FOR IMMEDIATE RELEASE
August 28, 2020
CONTACT: Shelbie Powell firstname.lastname@example.org 903-877-1440 office | 903-521-2412 cell
Amanda Wickman email@example.com 903-877-5998
Tyler, Texas — In addition to physical injuries, AFF workers are also at risk of behavioral and mental health issues such as anxiety, depression, substance use, and death by suicide. Due to environmental, financial, and social factors, there are several stressors inherent in AFF work.

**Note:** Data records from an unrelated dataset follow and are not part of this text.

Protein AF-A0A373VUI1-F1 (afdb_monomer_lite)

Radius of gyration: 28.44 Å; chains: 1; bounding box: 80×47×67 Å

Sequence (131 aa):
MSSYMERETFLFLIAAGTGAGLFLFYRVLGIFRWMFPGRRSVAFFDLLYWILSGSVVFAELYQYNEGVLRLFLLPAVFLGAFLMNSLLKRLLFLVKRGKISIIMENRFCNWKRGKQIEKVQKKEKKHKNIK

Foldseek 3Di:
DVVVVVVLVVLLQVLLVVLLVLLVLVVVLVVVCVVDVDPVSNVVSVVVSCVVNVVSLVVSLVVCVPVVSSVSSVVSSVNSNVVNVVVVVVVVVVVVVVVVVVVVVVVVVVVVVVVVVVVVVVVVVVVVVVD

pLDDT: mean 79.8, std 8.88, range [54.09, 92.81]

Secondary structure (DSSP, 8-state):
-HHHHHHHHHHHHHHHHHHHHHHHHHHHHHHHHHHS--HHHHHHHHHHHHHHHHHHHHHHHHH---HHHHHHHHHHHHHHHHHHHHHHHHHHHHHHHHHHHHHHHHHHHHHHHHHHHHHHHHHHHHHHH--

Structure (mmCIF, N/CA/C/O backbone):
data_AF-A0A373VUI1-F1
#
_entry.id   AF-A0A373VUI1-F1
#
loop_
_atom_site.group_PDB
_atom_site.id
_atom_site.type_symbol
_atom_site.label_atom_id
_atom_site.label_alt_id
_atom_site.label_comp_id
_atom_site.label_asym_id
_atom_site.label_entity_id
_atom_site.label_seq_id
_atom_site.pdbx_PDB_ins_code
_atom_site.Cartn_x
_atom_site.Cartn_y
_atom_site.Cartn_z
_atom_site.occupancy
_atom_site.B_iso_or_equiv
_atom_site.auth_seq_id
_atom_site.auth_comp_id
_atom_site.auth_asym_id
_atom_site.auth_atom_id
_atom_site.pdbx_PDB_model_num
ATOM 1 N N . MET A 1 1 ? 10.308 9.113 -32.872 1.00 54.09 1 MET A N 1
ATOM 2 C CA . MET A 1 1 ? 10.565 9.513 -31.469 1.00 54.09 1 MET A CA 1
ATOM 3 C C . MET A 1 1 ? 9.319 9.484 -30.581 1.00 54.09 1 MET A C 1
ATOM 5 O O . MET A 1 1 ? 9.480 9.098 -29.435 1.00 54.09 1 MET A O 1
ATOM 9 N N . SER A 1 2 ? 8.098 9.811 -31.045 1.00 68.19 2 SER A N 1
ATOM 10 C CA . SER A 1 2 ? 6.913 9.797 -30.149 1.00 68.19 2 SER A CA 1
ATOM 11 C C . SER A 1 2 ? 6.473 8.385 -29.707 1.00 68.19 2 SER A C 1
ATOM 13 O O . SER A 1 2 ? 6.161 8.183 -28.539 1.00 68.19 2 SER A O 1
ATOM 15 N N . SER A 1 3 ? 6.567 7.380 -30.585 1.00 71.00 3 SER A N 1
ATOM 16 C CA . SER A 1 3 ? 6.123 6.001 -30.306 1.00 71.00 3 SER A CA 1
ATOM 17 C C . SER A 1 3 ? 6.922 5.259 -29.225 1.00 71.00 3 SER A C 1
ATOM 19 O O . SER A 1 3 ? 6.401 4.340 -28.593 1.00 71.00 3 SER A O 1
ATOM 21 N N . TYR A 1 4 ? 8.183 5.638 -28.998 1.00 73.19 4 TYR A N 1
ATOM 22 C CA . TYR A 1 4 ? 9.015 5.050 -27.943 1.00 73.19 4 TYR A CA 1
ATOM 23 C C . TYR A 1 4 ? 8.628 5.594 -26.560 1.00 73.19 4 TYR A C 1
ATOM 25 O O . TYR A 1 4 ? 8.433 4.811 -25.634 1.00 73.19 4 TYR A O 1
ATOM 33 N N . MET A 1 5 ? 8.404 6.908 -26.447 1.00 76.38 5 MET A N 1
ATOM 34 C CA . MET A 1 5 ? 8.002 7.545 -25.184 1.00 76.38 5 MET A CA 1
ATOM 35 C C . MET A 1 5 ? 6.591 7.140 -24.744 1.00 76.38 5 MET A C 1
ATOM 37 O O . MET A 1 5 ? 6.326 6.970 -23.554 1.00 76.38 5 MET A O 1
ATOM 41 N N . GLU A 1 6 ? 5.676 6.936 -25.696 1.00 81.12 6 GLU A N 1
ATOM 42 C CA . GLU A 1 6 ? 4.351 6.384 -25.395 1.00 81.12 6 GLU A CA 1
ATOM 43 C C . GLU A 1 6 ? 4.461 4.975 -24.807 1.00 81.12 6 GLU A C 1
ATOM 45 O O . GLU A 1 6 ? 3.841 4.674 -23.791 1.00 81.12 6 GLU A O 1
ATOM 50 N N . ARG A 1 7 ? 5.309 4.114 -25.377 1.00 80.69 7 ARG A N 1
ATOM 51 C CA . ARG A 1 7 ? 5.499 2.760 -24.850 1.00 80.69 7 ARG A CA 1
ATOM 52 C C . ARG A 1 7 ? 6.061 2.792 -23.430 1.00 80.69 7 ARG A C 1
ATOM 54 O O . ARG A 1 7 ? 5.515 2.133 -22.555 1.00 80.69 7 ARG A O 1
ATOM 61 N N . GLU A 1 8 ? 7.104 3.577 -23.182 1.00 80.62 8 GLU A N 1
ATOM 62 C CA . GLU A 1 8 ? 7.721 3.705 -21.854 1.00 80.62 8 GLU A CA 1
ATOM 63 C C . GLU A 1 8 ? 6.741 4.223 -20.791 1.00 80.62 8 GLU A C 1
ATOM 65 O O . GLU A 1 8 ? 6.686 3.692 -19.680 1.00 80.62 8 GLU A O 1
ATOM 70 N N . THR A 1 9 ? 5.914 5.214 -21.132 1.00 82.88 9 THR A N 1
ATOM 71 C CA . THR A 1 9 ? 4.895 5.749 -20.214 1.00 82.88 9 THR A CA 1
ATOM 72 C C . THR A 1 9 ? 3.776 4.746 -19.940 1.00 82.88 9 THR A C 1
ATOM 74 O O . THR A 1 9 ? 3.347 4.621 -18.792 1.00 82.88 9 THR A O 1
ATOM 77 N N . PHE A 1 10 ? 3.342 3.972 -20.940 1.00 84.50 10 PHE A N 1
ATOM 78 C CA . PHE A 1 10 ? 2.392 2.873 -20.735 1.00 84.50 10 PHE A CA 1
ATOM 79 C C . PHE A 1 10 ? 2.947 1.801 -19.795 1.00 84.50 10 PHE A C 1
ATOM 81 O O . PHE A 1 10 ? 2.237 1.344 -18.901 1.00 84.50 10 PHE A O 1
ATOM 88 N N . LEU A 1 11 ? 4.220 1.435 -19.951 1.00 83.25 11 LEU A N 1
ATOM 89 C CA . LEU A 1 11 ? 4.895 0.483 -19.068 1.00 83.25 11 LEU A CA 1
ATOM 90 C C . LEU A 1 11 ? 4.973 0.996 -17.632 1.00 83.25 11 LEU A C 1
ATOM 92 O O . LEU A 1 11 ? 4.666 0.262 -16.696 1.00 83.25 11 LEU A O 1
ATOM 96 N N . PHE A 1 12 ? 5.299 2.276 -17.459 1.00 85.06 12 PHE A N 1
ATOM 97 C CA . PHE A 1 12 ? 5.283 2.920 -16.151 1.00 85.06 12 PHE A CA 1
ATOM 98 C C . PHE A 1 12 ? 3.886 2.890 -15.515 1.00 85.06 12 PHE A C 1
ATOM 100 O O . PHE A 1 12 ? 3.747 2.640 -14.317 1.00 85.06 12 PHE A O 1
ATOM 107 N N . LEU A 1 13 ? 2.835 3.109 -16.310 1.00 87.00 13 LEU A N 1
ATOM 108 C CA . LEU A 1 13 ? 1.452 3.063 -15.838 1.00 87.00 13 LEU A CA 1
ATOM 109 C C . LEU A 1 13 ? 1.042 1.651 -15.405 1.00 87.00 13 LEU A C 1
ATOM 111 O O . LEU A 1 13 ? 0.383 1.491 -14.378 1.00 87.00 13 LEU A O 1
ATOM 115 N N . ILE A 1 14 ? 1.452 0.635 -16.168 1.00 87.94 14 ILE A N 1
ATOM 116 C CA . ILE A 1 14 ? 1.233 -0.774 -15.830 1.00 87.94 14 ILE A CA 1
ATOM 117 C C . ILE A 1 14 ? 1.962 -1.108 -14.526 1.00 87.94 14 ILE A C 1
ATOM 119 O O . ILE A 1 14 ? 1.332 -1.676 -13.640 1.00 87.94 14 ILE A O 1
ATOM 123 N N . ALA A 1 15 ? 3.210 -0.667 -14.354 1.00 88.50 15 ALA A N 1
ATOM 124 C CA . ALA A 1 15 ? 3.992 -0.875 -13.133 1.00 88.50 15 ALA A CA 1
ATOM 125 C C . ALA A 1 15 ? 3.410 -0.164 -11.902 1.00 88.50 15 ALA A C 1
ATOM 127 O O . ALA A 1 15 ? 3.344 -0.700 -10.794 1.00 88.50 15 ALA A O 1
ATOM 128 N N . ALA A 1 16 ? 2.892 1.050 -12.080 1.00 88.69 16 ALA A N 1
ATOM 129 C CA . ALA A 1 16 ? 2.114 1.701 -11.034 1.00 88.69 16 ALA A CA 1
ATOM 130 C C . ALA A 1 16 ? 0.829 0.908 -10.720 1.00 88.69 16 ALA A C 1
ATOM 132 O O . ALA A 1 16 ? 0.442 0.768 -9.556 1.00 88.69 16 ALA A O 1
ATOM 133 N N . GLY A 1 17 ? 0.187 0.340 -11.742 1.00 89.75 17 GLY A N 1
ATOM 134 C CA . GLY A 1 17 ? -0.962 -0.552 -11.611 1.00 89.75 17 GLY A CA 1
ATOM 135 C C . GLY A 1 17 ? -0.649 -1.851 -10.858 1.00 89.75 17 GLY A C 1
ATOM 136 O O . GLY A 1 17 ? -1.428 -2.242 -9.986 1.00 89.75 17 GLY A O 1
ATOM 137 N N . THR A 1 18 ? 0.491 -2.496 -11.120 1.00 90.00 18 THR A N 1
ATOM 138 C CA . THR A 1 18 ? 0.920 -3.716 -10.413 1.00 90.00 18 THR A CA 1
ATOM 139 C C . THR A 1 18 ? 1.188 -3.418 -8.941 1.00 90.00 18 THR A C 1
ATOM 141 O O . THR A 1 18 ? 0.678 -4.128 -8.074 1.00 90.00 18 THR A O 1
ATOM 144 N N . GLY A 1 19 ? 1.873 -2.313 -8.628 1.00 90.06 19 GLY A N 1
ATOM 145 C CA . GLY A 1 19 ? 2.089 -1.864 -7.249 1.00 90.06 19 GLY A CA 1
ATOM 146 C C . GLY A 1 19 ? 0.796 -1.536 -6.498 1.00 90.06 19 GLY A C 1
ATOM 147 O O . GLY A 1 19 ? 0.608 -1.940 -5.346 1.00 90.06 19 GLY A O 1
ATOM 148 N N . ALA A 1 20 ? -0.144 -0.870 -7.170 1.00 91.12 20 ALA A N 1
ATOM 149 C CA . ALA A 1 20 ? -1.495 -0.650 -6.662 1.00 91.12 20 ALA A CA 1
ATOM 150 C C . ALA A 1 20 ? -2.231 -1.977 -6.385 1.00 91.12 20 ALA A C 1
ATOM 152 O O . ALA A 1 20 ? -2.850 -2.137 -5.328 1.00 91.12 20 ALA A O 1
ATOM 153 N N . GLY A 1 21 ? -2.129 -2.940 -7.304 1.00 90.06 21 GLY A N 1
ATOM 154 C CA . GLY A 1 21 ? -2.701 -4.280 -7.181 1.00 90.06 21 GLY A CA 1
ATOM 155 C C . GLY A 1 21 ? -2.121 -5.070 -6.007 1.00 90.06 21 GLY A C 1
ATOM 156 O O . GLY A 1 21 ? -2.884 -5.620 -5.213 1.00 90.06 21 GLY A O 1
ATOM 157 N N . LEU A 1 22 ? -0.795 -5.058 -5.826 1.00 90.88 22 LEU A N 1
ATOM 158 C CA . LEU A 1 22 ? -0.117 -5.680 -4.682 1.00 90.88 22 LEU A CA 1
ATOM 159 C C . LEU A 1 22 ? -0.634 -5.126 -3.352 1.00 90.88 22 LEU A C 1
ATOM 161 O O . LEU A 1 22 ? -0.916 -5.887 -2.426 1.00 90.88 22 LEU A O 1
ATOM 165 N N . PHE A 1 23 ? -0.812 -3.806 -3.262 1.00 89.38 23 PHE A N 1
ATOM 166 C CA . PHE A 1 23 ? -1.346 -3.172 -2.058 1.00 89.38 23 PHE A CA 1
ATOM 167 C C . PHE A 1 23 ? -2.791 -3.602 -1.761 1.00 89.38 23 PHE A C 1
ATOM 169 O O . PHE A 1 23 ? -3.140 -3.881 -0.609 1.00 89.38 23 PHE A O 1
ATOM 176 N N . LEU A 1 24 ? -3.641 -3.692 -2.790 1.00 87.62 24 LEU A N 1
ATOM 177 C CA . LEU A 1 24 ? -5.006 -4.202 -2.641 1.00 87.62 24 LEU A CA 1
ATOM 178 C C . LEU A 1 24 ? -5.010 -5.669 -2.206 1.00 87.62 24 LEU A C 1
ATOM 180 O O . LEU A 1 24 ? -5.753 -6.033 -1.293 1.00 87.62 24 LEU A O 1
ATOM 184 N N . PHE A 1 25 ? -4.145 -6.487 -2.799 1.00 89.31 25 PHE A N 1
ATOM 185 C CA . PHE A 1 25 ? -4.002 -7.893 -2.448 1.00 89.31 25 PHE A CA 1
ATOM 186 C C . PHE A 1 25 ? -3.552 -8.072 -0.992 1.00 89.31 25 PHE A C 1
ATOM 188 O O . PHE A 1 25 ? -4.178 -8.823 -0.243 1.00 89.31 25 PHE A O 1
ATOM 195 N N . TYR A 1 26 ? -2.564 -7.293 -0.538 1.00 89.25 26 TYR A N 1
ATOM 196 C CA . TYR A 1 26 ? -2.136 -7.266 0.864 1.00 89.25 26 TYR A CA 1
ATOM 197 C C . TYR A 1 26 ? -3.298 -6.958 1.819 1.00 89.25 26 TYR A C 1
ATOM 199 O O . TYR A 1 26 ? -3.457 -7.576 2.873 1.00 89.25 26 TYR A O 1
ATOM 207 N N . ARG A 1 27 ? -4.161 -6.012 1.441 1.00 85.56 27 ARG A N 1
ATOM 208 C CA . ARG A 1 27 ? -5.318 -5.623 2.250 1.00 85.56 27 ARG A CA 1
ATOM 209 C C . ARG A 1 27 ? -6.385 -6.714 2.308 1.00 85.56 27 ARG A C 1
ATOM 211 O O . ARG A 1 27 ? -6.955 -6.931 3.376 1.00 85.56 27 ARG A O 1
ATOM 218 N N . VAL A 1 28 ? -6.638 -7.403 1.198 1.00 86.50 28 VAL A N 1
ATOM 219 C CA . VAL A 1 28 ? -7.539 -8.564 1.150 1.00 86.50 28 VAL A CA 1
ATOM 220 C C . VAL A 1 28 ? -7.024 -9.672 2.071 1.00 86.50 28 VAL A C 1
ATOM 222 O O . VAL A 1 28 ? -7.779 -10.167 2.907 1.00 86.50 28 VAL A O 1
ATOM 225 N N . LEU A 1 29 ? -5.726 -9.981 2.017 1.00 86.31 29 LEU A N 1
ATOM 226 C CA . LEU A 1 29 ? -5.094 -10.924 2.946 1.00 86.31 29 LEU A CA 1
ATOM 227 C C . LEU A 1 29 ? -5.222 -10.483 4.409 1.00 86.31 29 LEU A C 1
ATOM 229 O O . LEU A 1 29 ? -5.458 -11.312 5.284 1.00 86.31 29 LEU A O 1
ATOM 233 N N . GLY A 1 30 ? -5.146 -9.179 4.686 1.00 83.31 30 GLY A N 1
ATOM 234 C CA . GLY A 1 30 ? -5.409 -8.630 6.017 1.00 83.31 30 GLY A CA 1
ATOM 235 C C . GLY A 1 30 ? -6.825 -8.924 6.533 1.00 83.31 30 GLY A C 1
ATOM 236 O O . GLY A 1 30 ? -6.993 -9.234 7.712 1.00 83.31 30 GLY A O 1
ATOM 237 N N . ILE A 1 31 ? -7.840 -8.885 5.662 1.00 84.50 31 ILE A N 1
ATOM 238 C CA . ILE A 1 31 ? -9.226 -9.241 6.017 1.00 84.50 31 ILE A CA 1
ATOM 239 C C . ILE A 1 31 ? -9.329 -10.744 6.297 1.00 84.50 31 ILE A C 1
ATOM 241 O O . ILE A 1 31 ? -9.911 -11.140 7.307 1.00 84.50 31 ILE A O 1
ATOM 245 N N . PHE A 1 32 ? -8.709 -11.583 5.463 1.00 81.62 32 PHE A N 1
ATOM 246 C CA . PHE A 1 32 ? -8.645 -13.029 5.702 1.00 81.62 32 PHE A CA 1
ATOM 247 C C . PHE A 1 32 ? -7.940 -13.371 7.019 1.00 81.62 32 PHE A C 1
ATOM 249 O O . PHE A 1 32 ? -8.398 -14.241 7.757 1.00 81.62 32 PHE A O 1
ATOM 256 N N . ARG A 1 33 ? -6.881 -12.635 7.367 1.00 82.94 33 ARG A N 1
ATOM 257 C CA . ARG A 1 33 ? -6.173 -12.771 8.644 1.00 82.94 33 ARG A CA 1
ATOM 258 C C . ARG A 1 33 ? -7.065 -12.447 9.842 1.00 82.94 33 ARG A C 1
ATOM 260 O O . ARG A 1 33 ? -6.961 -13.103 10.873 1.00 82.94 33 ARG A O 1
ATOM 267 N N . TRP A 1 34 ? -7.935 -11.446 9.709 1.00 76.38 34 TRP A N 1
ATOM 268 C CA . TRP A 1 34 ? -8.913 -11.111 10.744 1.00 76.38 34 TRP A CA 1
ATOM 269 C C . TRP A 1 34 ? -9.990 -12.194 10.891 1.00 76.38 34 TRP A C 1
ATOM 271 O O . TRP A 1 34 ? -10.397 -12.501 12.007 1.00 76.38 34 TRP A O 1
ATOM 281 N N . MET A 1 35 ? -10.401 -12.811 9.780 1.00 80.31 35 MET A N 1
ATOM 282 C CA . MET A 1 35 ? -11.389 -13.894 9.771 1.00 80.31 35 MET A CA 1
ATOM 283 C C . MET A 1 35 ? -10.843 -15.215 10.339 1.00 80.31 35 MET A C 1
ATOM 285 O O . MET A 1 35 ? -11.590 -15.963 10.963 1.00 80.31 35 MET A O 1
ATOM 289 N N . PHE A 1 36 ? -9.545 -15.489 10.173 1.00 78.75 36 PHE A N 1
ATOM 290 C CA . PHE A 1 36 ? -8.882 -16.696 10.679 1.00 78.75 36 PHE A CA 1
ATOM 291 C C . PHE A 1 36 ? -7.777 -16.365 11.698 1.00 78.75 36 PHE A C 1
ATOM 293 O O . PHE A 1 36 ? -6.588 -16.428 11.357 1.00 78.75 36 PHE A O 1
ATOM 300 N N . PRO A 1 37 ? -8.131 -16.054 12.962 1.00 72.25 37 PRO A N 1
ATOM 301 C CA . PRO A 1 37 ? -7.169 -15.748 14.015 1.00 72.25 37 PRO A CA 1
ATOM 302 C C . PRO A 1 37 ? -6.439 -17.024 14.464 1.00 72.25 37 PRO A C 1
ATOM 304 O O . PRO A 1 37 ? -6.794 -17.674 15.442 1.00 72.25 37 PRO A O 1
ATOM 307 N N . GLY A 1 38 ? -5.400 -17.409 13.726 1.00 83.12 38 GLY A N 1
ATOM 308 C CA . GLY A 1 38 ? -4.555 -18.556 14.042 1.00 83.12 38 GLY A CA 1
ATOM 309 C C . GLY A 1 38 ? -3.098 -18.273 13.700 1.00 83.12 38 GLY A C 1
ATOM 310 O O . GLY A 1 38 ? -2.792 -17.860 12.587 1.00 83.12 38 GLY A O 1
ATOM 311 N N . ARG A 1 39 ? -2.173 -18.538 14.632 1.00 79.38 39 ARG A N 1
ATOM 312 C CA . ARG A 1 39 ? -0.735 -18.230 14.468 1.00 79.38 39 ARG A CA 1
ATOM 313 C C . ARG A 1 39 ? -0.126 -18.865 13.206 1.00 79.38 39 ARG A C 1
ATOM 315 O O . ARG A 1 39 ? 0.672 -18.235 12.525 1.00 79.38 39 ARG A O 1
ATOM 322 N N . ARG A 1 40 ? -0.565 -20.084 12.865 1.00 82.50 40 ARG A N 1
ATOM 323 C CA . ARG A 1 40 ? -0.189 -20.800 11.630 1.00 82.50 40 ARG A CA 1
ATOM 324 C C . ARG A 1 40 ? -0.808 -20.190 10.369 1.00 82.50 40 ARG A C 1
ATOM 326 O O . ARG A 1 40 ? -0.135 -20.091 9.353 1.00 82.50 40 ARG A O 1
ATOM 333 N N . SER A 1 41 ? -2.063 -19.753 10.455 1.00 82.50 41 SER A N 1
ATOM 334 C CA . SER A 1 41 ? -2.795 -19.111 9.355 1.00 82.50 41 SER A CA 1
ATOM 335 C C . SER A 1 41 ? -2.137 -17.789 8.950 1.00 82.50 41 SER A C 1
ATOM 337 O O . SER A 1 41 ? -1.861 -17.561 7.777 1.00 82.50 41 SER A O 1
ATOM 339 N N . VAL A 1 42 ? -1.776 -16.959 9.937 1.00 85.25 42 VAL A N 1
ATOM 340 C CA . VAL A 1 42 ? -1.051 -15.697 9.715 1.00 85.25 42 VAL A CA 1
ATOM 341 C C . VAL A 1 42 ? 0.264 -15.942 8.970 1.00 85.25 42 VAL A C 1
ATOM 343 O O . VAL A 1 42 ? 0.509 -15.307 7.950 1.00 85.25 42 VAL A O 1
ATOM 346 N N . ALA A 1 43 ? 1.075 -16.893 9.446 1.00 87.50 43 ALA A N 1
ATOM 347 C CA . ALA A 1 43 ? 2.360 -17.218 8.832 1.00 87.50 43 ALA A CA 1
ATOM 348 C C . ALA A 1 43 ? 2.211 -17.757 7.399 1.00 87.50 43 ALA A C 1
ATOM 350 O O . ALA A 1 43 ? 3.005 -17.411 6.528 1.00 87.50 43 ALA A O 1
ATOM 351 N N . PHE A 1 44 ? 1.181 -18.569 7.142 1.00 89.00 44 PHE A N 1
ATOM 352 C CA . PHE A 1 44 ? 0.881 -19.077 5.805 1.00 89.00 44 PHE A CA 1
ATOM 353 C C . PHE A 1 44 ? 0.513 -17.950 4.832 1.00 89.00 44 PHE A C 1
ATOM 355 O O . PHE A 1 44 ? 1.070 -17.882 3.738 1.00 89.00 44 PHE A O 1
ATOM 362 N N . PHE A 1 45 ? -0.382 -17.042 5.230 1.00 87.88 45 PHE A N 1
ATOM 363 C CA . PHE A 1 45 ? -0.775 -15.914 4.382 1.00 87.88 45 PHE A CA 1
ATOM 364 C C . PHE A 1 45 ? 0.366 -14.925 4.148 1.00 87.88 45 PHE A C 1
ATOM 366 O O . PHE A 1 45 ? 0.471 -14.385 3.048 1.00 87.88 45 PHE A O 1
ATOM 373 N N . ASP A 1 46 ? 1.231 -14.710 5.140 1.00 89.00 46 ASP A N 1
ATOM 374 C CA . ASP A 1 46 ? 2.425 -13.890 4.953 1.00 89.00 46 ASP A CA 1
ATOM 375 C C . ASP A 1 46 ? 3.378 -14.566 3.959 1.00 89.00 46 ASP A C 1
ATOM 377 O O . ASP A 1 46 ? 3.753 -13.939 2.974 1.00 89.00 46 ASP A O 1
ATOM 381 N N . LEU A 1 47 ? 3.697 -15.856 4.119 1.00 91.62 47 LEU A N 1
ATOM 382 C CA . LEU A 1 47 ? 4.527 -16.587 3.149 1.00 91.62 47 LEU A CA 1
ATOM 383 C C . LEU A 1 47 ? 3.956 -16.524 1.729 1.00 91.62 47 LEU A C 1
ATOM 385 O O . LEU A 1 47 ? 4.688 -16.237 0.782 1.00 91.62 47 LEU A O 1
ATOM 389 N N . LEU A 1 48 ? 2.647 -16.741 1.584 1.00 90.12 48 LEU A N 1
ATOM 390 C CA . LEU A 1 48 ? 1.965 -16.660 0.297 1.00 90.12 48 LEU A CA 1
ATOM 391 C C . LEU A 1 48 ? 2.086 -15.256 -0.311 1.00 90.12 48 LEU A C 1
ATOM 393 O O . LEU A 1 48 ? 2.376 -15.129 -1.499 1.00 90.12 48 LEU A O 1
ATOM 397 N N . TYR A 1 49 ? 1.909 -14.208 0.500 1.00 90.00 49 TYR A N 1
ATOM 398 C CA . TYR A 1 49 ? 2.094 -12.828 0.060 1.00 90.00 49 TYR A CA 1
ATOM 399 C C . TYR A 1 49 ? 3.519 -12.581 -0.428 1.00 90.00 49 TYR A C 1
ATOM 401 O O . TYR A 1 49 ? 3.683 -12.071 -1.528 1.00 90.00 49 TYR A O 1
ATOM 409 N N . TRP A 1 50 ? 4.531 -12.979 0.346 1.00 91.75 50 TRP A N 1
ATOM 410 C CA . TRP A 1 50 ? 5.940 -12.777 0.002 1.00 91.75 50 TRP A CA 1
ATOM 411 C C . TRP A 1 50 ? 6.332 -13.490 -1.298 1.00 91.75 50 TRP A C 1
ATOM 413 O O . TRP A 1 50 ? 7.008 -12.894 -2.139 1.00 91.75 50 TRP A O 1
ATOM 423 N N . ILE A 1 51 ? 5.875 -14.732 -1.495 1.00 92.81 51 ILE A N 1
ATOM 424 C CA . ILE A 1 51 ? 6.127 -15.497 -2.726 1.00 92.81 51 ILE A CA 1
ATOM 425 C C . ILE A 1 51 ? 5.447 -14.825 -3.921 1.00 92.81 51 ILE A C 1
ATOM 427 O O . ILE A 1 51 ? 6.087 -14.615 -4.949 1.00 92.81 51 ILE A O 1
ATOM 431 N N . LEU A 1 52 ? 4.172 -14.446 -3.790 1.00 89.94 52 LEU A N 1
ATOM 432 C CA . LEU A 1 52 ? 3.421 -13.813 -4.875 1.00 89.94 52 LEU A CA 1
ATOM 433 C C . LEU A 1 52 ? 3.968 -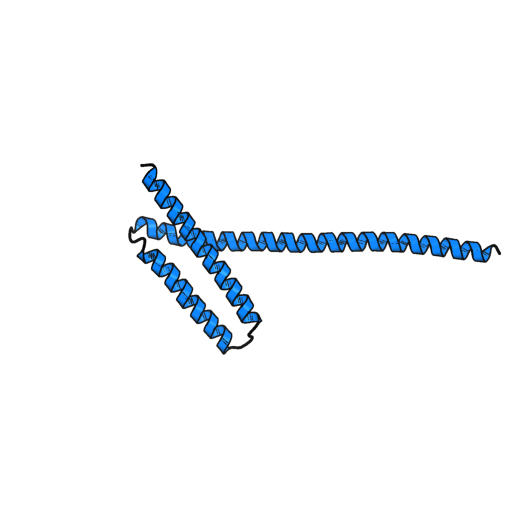12.424 -5.211 1.00 89.94 52 LEU A C 1
ATOM 435 O O . LEU A 1 52 ? 4.211 -12.135 -6.378 1.00 89.94 52 LEU A O 1
ATOM 439 N N . SER A 1 53 ? 4.210 -11.574 -4.210 1.00 89.62 53 SER A N 1
ATOM 440 C CA . SER A 1 53 ? 4.759 -10.235 -4.430 1.00 89.62 53 SER A CA 1
ATOM 441 C C . SER A 1 53 ? 6.159 -10.305 -5.026 1.00 89.62 53 SER A C 1
ATOM 443 O O . SER A 1 53 ? 6.458 -9.575 -5.965 1.00 89.62 53 SER A O 1
ATOM 445 N N . GLY A 1 54 ? 7.001 -11.209 -4.513 1.00 89.19 54 GLY A N 1
ATOM 446 C CA . GLY A 1 54 ? 8.338 -11.442 -5.044 1.00 89.19 54 GLY A CA 1
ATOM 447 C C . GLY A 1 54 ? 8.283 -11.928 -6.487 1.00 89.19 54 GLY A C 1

For this reason, the SW Ag Center has created a social media promotion that includes messaging targeting farmers, ranchers, foresters, loggers and people involved in commercial fishing. Messages will target the various stressors in AFF work and break down the stigma of mental health. This promotion will start in August 2020 and run through Spring of 2021.
The toolkit’s theme, Seasons Change | You Remain, emphasizes to agricultural workers, fisherman, and loggers/foresters that hard situations are temporary. Stress management techniques will be described to help workers overcome challenges and remain happy and healthy.
The social media messages will reflect seasonal stressors:
Summer | August/September: hay season, temp control for animals, heat stress
Fall | October/November: harvest season
Winter | December/January: maintenance/repairs on equipment, temp control for animals
Spring | February/March: stress on beef cattle ranchers and crop planting season
If your organization or business would like to participate, please visit http://www.swagcenter.org for logos further information and resources related to this year’s campaign.
As we promote this campaign over the next year, please join us in spreading awareness of the physical and mental risks associated with working in agriculture and promoting safe and healthy practices through the harvest season and beyond. We welcome your collaboration and participation.
The Southwest Center for Agricultural Health, Injury Prevention and Education was created in late 1995 at The University of Texas Health Science Center at Tyler (UTHSCT) to serve Arkansas, Louisiana, New Mexico, Oklahoma and Texas as part of a program initiative of the National Institute for Occupational Safety and Health (NIOSH). The initiative established a network of centers, funded on a competitive basis, to conduct programs of research, prevention, intervention, education and outreach designed to reduce occupational injuries and diseases among agricultural workers and their families.